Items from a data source
★ ★ ★ ★
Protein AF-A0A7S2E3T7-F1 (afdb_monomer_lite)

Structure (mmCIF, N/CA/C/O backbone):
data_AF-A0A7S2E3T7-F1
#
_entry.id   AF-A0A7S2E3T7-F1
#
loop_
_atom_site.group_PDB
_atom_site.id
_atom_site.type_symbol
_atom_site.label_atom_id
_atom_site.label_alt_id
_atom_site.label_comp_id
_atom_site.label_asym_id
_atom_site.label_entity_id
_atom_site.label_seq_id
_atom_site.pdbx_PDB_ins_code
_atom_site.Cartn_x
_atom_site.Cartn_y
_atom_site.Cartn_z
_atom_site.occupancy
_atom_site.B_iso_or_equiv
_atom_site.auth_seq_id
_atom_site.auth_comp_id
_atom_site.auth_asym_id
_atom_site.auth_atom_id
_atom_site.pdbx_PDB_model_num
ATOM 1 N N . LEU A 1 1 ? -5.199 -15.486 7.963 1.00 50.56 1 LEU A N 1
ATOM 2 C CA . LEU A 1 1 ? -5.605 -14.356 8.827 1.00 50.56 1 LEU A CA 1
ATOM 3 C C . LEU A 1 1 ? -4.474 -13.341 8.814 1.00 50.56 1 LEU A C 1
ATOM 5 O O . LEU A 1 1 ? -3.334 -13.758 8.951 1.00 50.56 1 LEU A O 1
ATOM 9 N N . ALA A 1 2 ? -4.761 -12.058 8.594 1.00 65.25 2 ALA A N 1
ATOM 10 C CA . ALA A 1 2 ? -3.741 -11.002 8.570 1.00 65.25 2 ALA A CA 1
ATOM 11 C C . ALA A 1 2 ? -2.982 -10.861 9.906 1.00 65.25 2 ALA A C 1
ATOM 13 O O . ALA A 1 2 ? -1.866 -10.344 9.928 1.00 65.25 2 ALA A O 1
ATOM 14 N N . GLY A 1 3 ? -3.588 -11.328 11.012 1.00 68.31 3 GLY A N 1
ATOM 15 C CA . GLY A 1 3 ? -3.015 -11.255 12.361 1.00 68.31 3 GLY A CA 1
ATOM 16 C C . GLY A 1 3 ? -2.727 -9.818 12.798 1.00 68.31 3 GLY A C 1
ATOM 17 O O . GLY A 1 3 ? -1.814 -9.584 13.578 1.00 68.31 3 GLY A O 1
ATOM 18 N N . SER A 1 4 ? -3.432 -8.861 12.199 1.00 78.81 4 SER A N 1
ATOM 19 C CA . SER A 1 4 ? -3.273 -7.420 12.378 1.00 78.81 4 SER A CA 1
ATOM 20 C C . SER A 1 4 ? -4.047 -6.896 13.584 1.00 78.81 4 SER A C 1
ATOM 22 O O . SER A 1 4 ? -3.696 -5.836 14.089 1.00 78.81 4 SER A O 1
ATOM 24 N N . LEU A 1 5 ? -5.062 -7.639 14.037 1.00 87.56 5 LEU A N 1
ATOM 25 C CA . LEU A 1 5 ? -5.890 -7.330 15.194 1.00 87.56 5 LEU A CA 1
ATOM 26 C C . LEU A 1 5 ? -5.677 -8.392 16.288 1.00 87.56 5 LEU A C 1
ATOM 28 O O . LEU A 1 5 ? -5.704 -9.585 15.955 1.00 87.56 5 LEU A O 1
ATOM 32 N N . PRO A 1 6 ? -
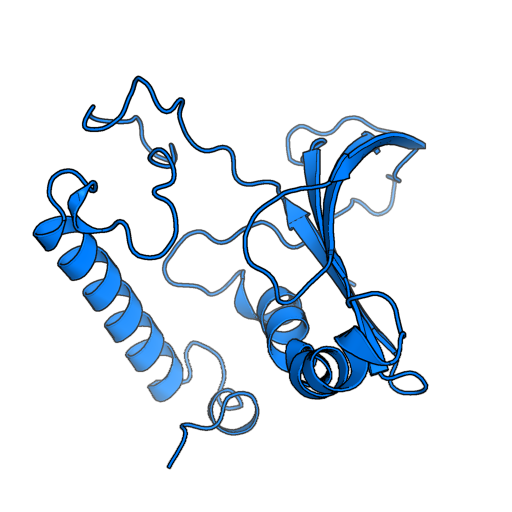5.472 -7.996 17.559 1.00 89.50 6 PRO A N 1
ATOM 33 C CA . PRO A 1 6 ? -5.442 -8.925 18.687 1.00 89.50 6 PRO A CA 1
ATOM 34 C C . PRO A 1 6 ? -6.718 -9.772 18.767 1.00 89.50 6 PRO A C 1
ATOM 36 O O . PRO A 1 6 ? -7.803 -9.307 18.421 1.00 89.50 6 PRO A O 1
ATOM 39 N N . ALA A 1 7 ? -6.598 -11.022 19.225 1.00 90.69 7 ALA A N 1
ATOM 40 C CA . ALA A 1 7 ? -7.723 -11.964 19.272 1.00 90.69 7 ALA A CA 1
ATOM 41 C C . ALA A 1 7 ? -8.847 -11.535 20.236 1.00 90.69 7 ALA A C 1
ATOM 43 O O . ALA A 1 7 ? -9.984 -11.977 20.094 1.00 90.69 7 ALA A O 1
ATOM 44 N N . ASP A 1 8 ? -8.524 -10.686 21.208 1.00 92.94 8 ASP A N 1
ATOM 45 C CA . ASP A 1 8 ? -9.425 -10.113 22.206 1.00 92.94 8 ASP A CA 1
ATOM 46 C C . ASP A 1 8 ? -9.936 -8.712 21.826 1.00 92.94 8 ASP A C 1
ATOM 48 O O . ASP A 1 8 ? -10.528 -8.025 22.661 1.00 92.94 8 ASP A O 1
ATOM 52 N N . ASN A 1 9 ? -9.705 -8.279 20.584 1.00 94.75 9 ASN A N 1
ATOM 53 C CA . ASN A 1 9 ? -10.108 -6.974 20.081 1.00 94.75 9 ASN A CA 1
ATOM 54 C C . ASN A 1 9 ? -10.942 -7.104 18.794 1.00 94.75 9 ASN A C 1
ATOM 56 O O . ASN A 1 9 ? -10.890 -8.103 18.076 1.00 94.75 9 ASN A O 1
ATOM 60 N N . ARG A 1 10 ? -11.730 -6.072 18.491 1.00 94.69 10 ARG A N 1
ATOM 61 C CA . ARG A 1 10 ? -12.555 -5.968 17.280 1.00 94.69 10 ARG A CA 1
ATOM 62 C C . ARG A 1 10 ? -12.738 -4.510 16.890 1.00 94.69 10 ARG A C 1
ATOM 64 O O . ARG A 1 10 ? -12.621 -3.614 17.722 1.00 94.69 10 ARG A O 1
ATOM 71 N N . VAL A 1 11 ? -13.081 -4.275 15.628 1.00 95.75 11 VAL A N 1
ATOM 72 C CA . VAL A 1 11 ? -13.636 -2.980 15.223 1.00 95.75 11 VAL A CA 1
ATOM 73 C C . VAL A 1 11 ? -14.994 -2.827 15.911 1.00 95.75 11 VAL A C 1
ATOM 75 O O . VAL A 1 11 ? -15.883 -3.651 15.700 1.00 95.75 11 VAL A O 1
ATOM 78 N N . ALA A 1 12 ? -15.135 -1.803 16.748 1.00 97.12 12 ALA A N 1
ATOM 79 C CA . ALA A 1 12 ? -16.388 -1.456 17.408 1.00 97.12 12 ALA A CA 1
ATOM 80 C C . ALA A 1 12 ? -17.296 -0.658 16.468 1.00 97.12 12 ALA A C 1
ATOM 82 O O . ALA A 1 12 ? -18.499 -0.908 16.407 1.00 97.12 12 ALA A O 1
ATOM 83 N N . GLN A 1 13 ? -16.715 0.274 15.706 1.00 97.50 13 GLN A N 1
ATOM 84 C CA . GLN A 1 13 ? -17.472 1.166 14.835 1.00 97.50 13 GLN A CA 1
ATOM 85 C C . GLN A 1 13 ? -16.657 1.612 13.615 1.00 97.50 13 GLN A C 1
ATOM 87 O O . GLN A 1 13 ? -15.453 1.847 13.698 1.00 97.50 13 GLN A O 1
ATOM 92 N N . VAL A 1 14 ? -17.339 1.780 12.478 1.00 97.31 14 VAL A N 1
ATOM 93 C CA . VAL A 1 14 ? -16.848 2.586 11.350 1.00 97.31 14 VAL A CA 1
ATOM 94 C C . VAL A 1 14 ? -17.400 3.999 11.532 1.00 97.31 14 VAL A C 1
ATOM 96 O O . VAL A 1 14 ? -18.599 4.223 11.385 1.00 97.31 14 VAL A O 1
ATOM 99 N N . VAL A 1 15 ? -16.532 4.935 11.907 1.00 97.56 15 VAL A N 1
ATOM 100 C CA . VAL A 1 15 ? -16.887 6.319 12.258 1.00 97.56 15 VAL A CA 1
ATOM 101 C C . VAL A 1 15 ? -17.200 7.137 11.012 1.00 97.56 15 VAL A C 1
ATOM 103 O O . VAL A 1 15 ? -18.153 7.911 10.984 1.00 97.56 15 VAL A O 1
ATOM 106 N N . SER A 1 16 ? -16.397 6.973 9.962 1.00 97.31 16 SER A N 1
ATOM 107 C CA . SER A 1 16 ? -16.597 7.688 8.708 1.00 97.31 16 SER A CA 1
ATOM 108 C C . SER A 1 16 ? -16.015 6.925 7.523 1.00 97.31 16 SER A C 1
ATOM 110 O O . SER A 1 16 ? -15.133 6.075 7.661 1.00 97.31 16 SER A O 1
ATOM 112 N N . GLN A 1 17 ? -16.522 7.248 6.336 1.00 96.81 17 GLN A N 1
ATOM 113 C CA . GLN A 1 17 ? -15.953 6.814 5.069 1.00 96.81 17 GLN A CA 1
ATOM 114 C C . GLN A 1 17 ? -15.893 7.999 4.112 1.00 96.81 17 GLN A C 1
ATOM 116 O O . GLN A 1 17 ? -16.850 8.766 3.995 1.00 96.81 17 GLN A O 1
ATOM 121 N N . ARG A 1 18 ? -14.777 8.149 3.400 1.00 96.81 18 ARG A N 1
ATOM 122 C CA . ARG A 1 18 ? -14.632 9.177 2.363 1.00 96.81 18 ARG A CA 1
ATOM 123 C C . ARG A 1 18 ? -13.919 8.626 1.143 1.00 96.81 18 ARG A C 1
ATOM 125 O O . ARG A 1 18 ? -12.925 7.913 1.266 1.00 96.81 18 ARG A O 1
ATOM 132 N N . GLY A 1 19 ? -14.406 8.984 -0.041 1.00 94.88 19 GLY A N 1
ATOM 133 C CA . GLY A 1 19 ? -13.737 8.638 -1.291 1.00 94.88 19 GLY A CA 1
ATOM 134 C C . GLY A 1 19 ? -12.332 9.242 -1.351 1.00 94.88 19 GLY A C 1
ATOM 135 O O . GLY A 1 19 ? -12.120 10.395 -0.971 1.00 94.88 19 GLY A O 1
ATOM 136 N N . PHE A 1 20 ? -11.370 8.465 -1.841 1.00 91.56 20 PHE A N 1
ATOM 137 C CA . PHE A 1 20 ? -10.013 8.924 -2.107 1.00 91.56 20 PHE A CA 1
ATOM 138 C C . PHE A 1 20 ? -9.806 9.076 -3.615 1.00 91.56 20 PHE A C 1
ATOM 140 O O . PHE A 1 20 ? -9.828 8.103 -4.372 1.00 91.56 20 PHE A O 1
ATOM 147 N N . VAL A 1 21 ? -9.587 10.312 -4.064 1.00 83.44 21 VAL A N 1
ATOM 148 C CA . VAL A 1 21 ? -9.385 10.615 -5.484 1.00 83.44 21 VAL A CA 1
ATOM 149 C C . VAL A 1 21 ? -7.902 10.475 -5.827 1.00 83.44 21 VAL A C 1
ATOM 151 O O . VAL A 1 21 ? -7.102 11.373 -5.577 1.00 83.44 21 VAL A O 1
ATOM 154 N N . GLY A 1 22 ? -7.533 9.340 -6.425 1.00 75.88 22 GLY A N 1
ATOM 155 C CA . GLY A 1 22 ? -6.172 9.082 -6.898 1.00 75.88 22 GLY A CA 1
ATOM 156 C C . GLY A 1 22 ? -6.106 7.884 -7.843 1.00 75.88 22 GLY A C 1
ATOM 157 O O . GLY A 1 22 ? -6.276 6.746 -7.415 1.00 75.88 22 GLY A O 1
ATOM 158 N N . GLY A 1 23 ? -5.859 8.122 -9.136 1.00 76.12 23 GLY A N 1
ATOM 159 C CA . GLY A 1 23 ? -5.860 7.087 -10.183 1.00 76.12 23 GLY A CA 1
ATOM 160 C C . GLY A 1 23 ? -7.257 6.529 -10.515 1.00 76.12 23 GLY A C 1
ATOM 161 O O . GLY A 1 23 ? -8.180 6.648 -9.718 1.00 76.12 23 GLY A O 1
ATOM 162 N N . GLY A 1 24 ? -7.416 5.909 -11.691 1.00 79.31 24 GLY A N 1
ATOM 163 C CA . GLY A 1 24 ? -8.733 5.509 -12.228 1.00 79.31 24 GLY A CA 1
ATOM 164 C C . GLY A 1 24 ? -9.078 4.017 -12.158 1.00 79.31 24 GLY A C 1
ATOM 165 O O . GLY A 1 24 ? -10.170 3.632 -12.550 1.00 79.31 24 GLY A O 1
ATOM 166 N N . ALA A 1 25 ? -8.163 3.174 -11.681 1.00 83.50 25 ALA A N 1
ATOM 167 C CA . ALA A 1 25 ? -8.273 1.721 -11.817 1.00 83.50 25 ALA A CA 1
ATOM 168 C C . ALA A 1 25 ? -8.868 1.007 -10.587 1.00 83.50 25 ALA A C 1
ATOM 170 O O . ALA A 1 25 ? -8.643 -0.171 -10.423 1.00 83.50 25 ALA A O 1
ATOM 171 N N . ALA A 1 26 ? -9.534 1.695 -9.658 1.00 90.75 26 ALA A N 1
ATOM 172 C CA . ALA A 1 26 ? -10.200 1.068 -8.504 1.00 90.75 26 ALA A CA 1
ATOM 173 C C . ALA A 1 26 ? -10.969 2.125 -7.712 1.00 90.75 26 ALA A C 1
ATOM 175 O O . ALA A 1 26 ? -10.531 3.285 -7.670 1.00 90.75 26 ALA A O 1
ATOM 176 N N . VAL A 1 27 ? -12.025 1.705 -7.013 1.00 93.12 27 VAL A N 1
ATOM 177 C CA . VAL A 1 27 ? -12.609 2.495 -5.926 1.00 93.12 27 VAL A CA 1
ATOM 178 C C . VAL A 1 27 ? -11.613 2.521 -4.772 1.00 93.12 27 VAL A C 1
ATOM 180 O O . VAL A 1 27 ? -11.041 1.493 -4.403 1.00 93.12 27 VAL A O 1
ATOM 183 N N . LYS A 1 28 ? -11.387 3.714 -4.219 1.00 94.69 28 LYS A N 1
ATOM 184 C CA . LYS A 1 28 ? -10.500 3.932 -3.077 1.00 94.69 28 LYS A CA 1
ATOM 185 C C . LYS A 1 28 ? -11.242 4.716 -2.013 1.00 94.69 28 LYS A C 1
ATOM 187 O O . LYS A 1 28 ? -11.886 5.717 -2.330 1.00 94.69 28 LYS A O 1
ATOM 192 N N . VAL A 1 29 ? -11.144 4.273 -0.771 1.00 97.00 29 VAL A N 1
ATOM 193 C CA . VAL A 1 29 ? -11.858 4.857 0.366 1.00 97.00 29 VAL A CA 1
ATOM 194 C C . VAL A 1 29 ? -10.890 4.999 1.532 1.00 97.00 29 VAL A C 1
ATOM 196 O O . VAL A 1 29 ? -10.080 4.110 1.773 1.00 97.00 29 VAL A O 1
ATOM 199 N N . ILE A 1 30 ? -10.970 6.113 2.253 1.00 97.69 30 ILE A N 1
ATOM 200 C CA . ILE A 1 30 ? -10.411 6.214 3.601 1.00 97.69 30 ILE A CA 1
ATOM 201 C C . ILE A 1 30 ? -11.532 5.878 4.575 1.00 97.69 30 ILE A C 1
ATOM 203 O O . ILE A 1 30 ? -12.565 6.552 4.568 1.00 97.69 30 ILE A O 1
ATOM 207 N N . LEU A 1 31 ? -11.330 4.832 5.371 1.00 97.62 31 LEU A N 1
ATOM 208 C CA . LEU A 1 31 ? -12.211 4.458 6.470 1.00 97.62 31 LEU A CA 1
ATOM 209 C C . LEU A 1 31 ? -11.617 4.952 7.780 1.00 97.62 31 LEU A C 1
ATOM 211 O O . LEU A 1 31 ? -10.440 4.724 8.043 1.00 97.62 31 LEU A O 1
ATOM 215 N N . GLN A 1 32 ? -12.440 5.579 8.608 1.00 98.06 32 GLN A N 1
ATOM 216 C CA . GLN A 1 32 ? -12.102 5.847 9.996 1.00 98.06 32 GLN A CA 1
ATOM 217 C C . GLN A 1 32 ? -12.815 4.826 10.875 1.00 98.06 32 GLN A C 1
ATOM 219 O O . GLN A 1 32 ? -14.028 4.647 10.749 1.00 98.06 32 GLN A O 1
ATOM 224 N N . VAL A 1 33 ? -12.073 4.153 11.745 1.00 97.56 33 VAL A N 1
ATOM 225 C CA . VAL A 1 33 ? -12.578 3.093 12.616 1.00 97.56 33 VAL A CA 1
ATOM 226 C C . VAL A 1 33 ? -12.221 3.355 14.070 1.00 97.56 33 VAL A C 1
ATOM 228 O O . VAL A 1 33 ? -11.194 3.958 14.377 1.00 97.56 33 VAL A O 1
ATOM 231 N N . GLU A 1 34 ? -13.062 2.842 14.955 1.00 97.81 34 GLU A N 1
ATOM 232 C CA . GLU A 1 34 ? -12.802 2.728 16.384 1.00 97.81 34 GLU A CA 1
ATOM 233 C C . GLU A 1 34 ? -12.743 1.252 16.758 1.00 97.81 34 GLU A C 1
ATOM 235 O O . GLU A 1 34 ? -13.560 0.442 16.308 1.00 97.81 34 GLU A O 1
ATOM 240 N N . TYR A 1 35 ? -11.759 0.899 17.578 1.00 97.12 35 TYR A N 1
ATOM 241 C CA . TYR A 1 35 ? -11.600 -0.445 18.119 1.00 97.12 35 TYR A CA 1
ATOM 242 C C . TYR A 1 35 ? -12.239 -0.521 19.503 1.00 97.12 35 TYR A C 1
ATOM 244 O O . TYR A 1 35 ? -12.215 0.454 20.250 1.00 97.12 35 TYR A O 1
ATOM 252 N N . GLU A 1 36 ? -12.783 -1.684 19.860 1.00 97.38 36 GLU A N 1
ATOM 253 C CA . GLU A 1 36 ? -13.360 -1.914 21.192 1.00 97.38 36 GLU A CA 1
ATOM 254 C C . GLU A 1 36 ? -12.321 -1.695 22.299 1.00 97.38 36 GLU A C 1
ATOM 256 O O . GLU A 1 36 ? -12.642 -1.171 23.365 1.00 97.38 36 GLU A O 1
ATOM 261 N N . ARG A 1 37 ? -11.062 -2.051 22.021 1.00 95.88 37 ARG A N 1
ATOM 262 C CA . ARG A 1 37 ? -9.905 -1.725 22.855 1.00 95.88 37 ARG A CA 1
ATOM 263 C C . ARG A 1 37 ? -8.958 -0.841 22.039 1.00 95.88 37 ARG A C 1
ATOM 265 O O . ARG A 1 37 ? -8.338 -1.353 21.104 1.00 95.88 37 ARG A O 1
ATOM 272 N N . PRO A 1 38 ? -8.853 0.468 22.330 1.00 93.75 38 PRO A N 1
ATOM 273 C CA . PRO A 1 38 ? -7.855 1.322 21.700 1.00 93.75 38 PRO A CA 1
ATOM 274 C C . PRO A 1 38 ? -6.446 0.759 21.907 1.00 93.75 38 PRO A C 1
ATOM 276 O O . PRO A 1 38 ? -6.101 0.330 23.006 1.00 93.75 38 
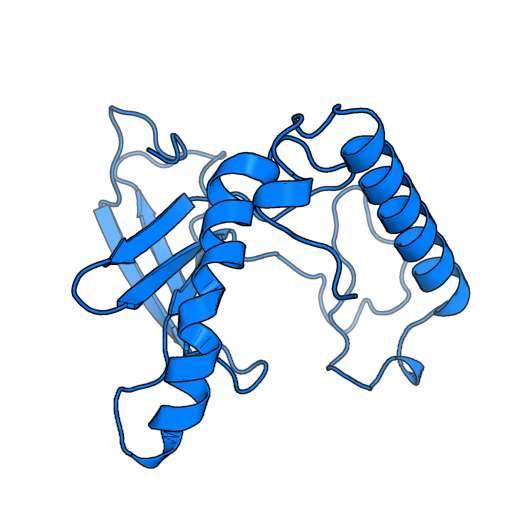PRO A O 1
ATOM 279 N N . ASP A 1 39 ? -5.644 0.767 20.849 1.00 92.31 39 ASP A N 1
ATOM 280 C CA . ASP A 1 39 ? -4.297 0.199 20.825 1.00 92.31 39 ASP A CA 1
ATOM 281 C C . ASP A 1 39 ? -3.415 1.099 19.951 1.00 92.31 39 ASP A C 1
ATOM 283 O O . ASP A 1 39 ? -3.787 1.427 18.822 1.00 92.31 39 ASP A O 1
ATOM 287 N N . GLY A 1 40 ? -2.269 1.527 20.490 1.00 91.12 40 GLY A N 1
ATOM 288 C CA . GLY A 1 40 ? -1.337 2.432 19.813 1.00 91.12 40 GLY A CA 1
ATOM 289 C C . GLY A 1 40 ? -0.711 1.839 18.549 1.00 91.12 40 GLY A C 1
ATOM 290 O O . GLY A 1 40 ? -0.315 2.588 17.659 1.00 91.12 40 GLY A O 1
ATOM 291 N N . ASP A 1 41 ? -0.693 0.511 18.423 1.00 90.62 41 ASP A N 1
ATOM 292 C CA . ASP A 1 41 ? -0.198 -0.180 17.233 1.00 90.62 41 ASP A CA 1
ATOM 293 C C . ASP A 1 41 ? -1.277 -0.330 16.144 1.00 90.62 41 ASP A C 1
ATOM 295 O O . ASP A 1 41 ? -0.998 -0.826 15.039 1.00 90.62 41 ASP A O 1
ATOM 299 N N . LEU A 1 42 ? -2.524 0.069 16.425 1.00 94.56 42 LEU A N 1
ATOM 300 C CA . LEU A 1 42 ? -3.636 0.005 15.486 1.00 94.56 42 LEU A CA 1
ATOM 301 C C . LEU A 1 42 ? -3.972 1.379 14.894 1.00 94.56 42 LEU A C 1
ATOM 303 O O . LEU A 1 42 ? -4.459 2.286 15.560 1.00 94.56 42 LEU A O 1
ATOM 307 N N . HIS A 1 43 ? -3.819 1.490 13.579 1.00 95.81 43 HIS A N 1
ATOM 308 C CA . HIS A 1 43 ? -4.279 2.629 12.799 1.00 95.81 43 HIS A CA 1
ATOM 309 C C . HIS A 1 43 ? -5.804 2.739 12.829 1.00 95.81 43 HIS A C 1
ATOM 311 O O . HIS A 1 43 ? -6.516 1.766 12.567 1.00 95.81 43 HIS A O 1
ATOM 317 N N . THR A 1 44 ? -6.296 3.944 13.097 1.00 96.62 44 THR A N 1
ATOM 318 C CA . THR A 1 44 ? -7.725 4.287 13.078 1.00 96.62 44 THR A CA 1
ATOM 319 C C . THR A 1 44 ? -8.171 4.854 11.733 1.00 96.62 44 THR A C 1
ATOM 321 O O . THR A 1 44 ? -9.351 4.791 11.415 1.00 96.62 44 THR A O 1
ATOM 324 N N . GLU A 1 45 ? -7.248 5.350 10.904 1.00 97.31 45 GLU A N 1
ATOM 325 C CA . GLU A 1 45 ? -7.501 5.658 9.495 1.00 97.31 45 GLU A CA 1
ATOM 326 C C . GLU A 1 45 ? -6.919 4.561 8.593 1.00 97.31 45 GLU A C 1
ATOM 328 O O . GLU A 1 45 ? -5.705 4.347 8.532 1.00 97.31 45 GLU A O 1
ATOM 333 N N . LEU A 1 46 ? -7.791 3.884 7.853 1.00 97.56 46 LEU A N 1
ATOM 334 C CA . LEU A 1 46 ? -7.454 2.785 6.956 1.00 97.56 46 LEU A CA 1
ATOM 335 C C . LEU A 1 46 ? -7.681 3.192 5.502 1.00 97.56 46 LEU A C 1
★ ★ ★ ★
TASK TO CARRY OUT
Could you reproduce exactly the lines of the entries above, from the one with "ATOM 279 N N" through the one with "ATOM 325 C CA", and nothing else?

WORKED SOLUTION
ATOM 279 N N . ASP A 1 39 ? -5.644 0.767 20.849 1.00 92.31 39 ASP A N 1
ATOM 280 C CA . ASP A 1 39 ? -4.297 0.199 20.825 1.00 92.31 39 ASP A CA 1
ATOM 281 C C . ASP A 1 39 ? -3.415 1.099 19.951 1.00 92.31 39 ASP A C 1
ATOM 283 O O . ASP A 1 39 ? -3.787 1.427 18.822 1.00 92.31 39 ASP A O 1
ATOM 287 N N . GLY A 1 40 ? -2.269 1.527 20.490 1.00 91.12 40 GLY A N 1
ATOM 288 C CA . GLY A 1 40 ? -1.337 2.432 19.813 1.00 91.12 40 GLY A CA 1
ATOM 289 C C . GLY A 1 40 ? -0.711 1.839 18.549 1.00 91.12 40 GLY A C 1
ATOM 290 O O . GLY A 1 40 ? -0.315 2.588 17.659 1.00 91.12 40 GLY A O 1
ATOM 291 N N . ASP A 1 41 ? -0.693 0.511 18.423 1.00 90.62 41 ASP A N 1
ATOM 292 C CA . ASP A 1 41 ? -0.198 -0.180 17.233 1.00 90.62 41 ASP A CA 1
ATOM 293 C C . ASP A 1 41 ? -1.277 -0.330 16.144 1.00 90.62 41 ASP A C 1
ATOM 295 O O . ASP A 1 41 ? -0.998 -0.826 15.039 1.00 90.62 41 ASP A O 1
ATOM 299 N N . LEU A 1 42 ? -2.524 0.069 16.425 1.00 94.56 42 LEU A N 1
ATOM 300 C CA . LEU A 1 42 ? -3.636 0.005 15.486 1.00 94.56 42 LEU A CA 1
ATOM 301 C C . LEU A 1 42 ? -3.972 1.379 14.894 1.00 94.56 42 LEU A C 1
ATOM 303 O O . LEU A 1 42 ? -4.459 2.286 15.560 1.00 94.56 42 LEU A O 1
ATOM 307 N N . HIS A 1 43 ? -3.819 1.490 13.579 1.00 95.81 43 HIS A N 1
ATOM 308 C CA . HIS A 1 43 ? -4.279 2.629 12.799 1.00 95.81 43 HIS A CA 1
ATOM 309 C C . HIS A 1 43 ? -5.804 2.739 12.829 1.00 95.81 43 HIS A C 1
ATOM 311 O O . HIS A 1 43 ? -6.516 1.766 12.567 1.00 95.81 43 HIS A O 1
ATOM 317 N N . THR A 1 44 ? -6.296 3.944 13.097 1.00 96.62 44 THR A N 1
ATOM 318 C CA . THR A 1 44 ? -7.725 4.287 13.078 1.00 96.62 44 THR A CA 1
ATOM 319 C C . THR A 1 44 ? -8.171 4.854 11.733 1.00 96.62 44 THR A C 1
ATOM 321 O O . THR A 1 44 ? -9.351 4.791 11.415 1.00 96.62 44 THR A O 1
ATOM 324 N N . GLU A 1 45 ? -7.248 5.350 10.904 1.00 97.31 45 GLU A N 1
ATOM 325 C CA . GLU A 1 45 ? -7.501 5.658 9.495 1.00 97.31 45 GLU A CA 1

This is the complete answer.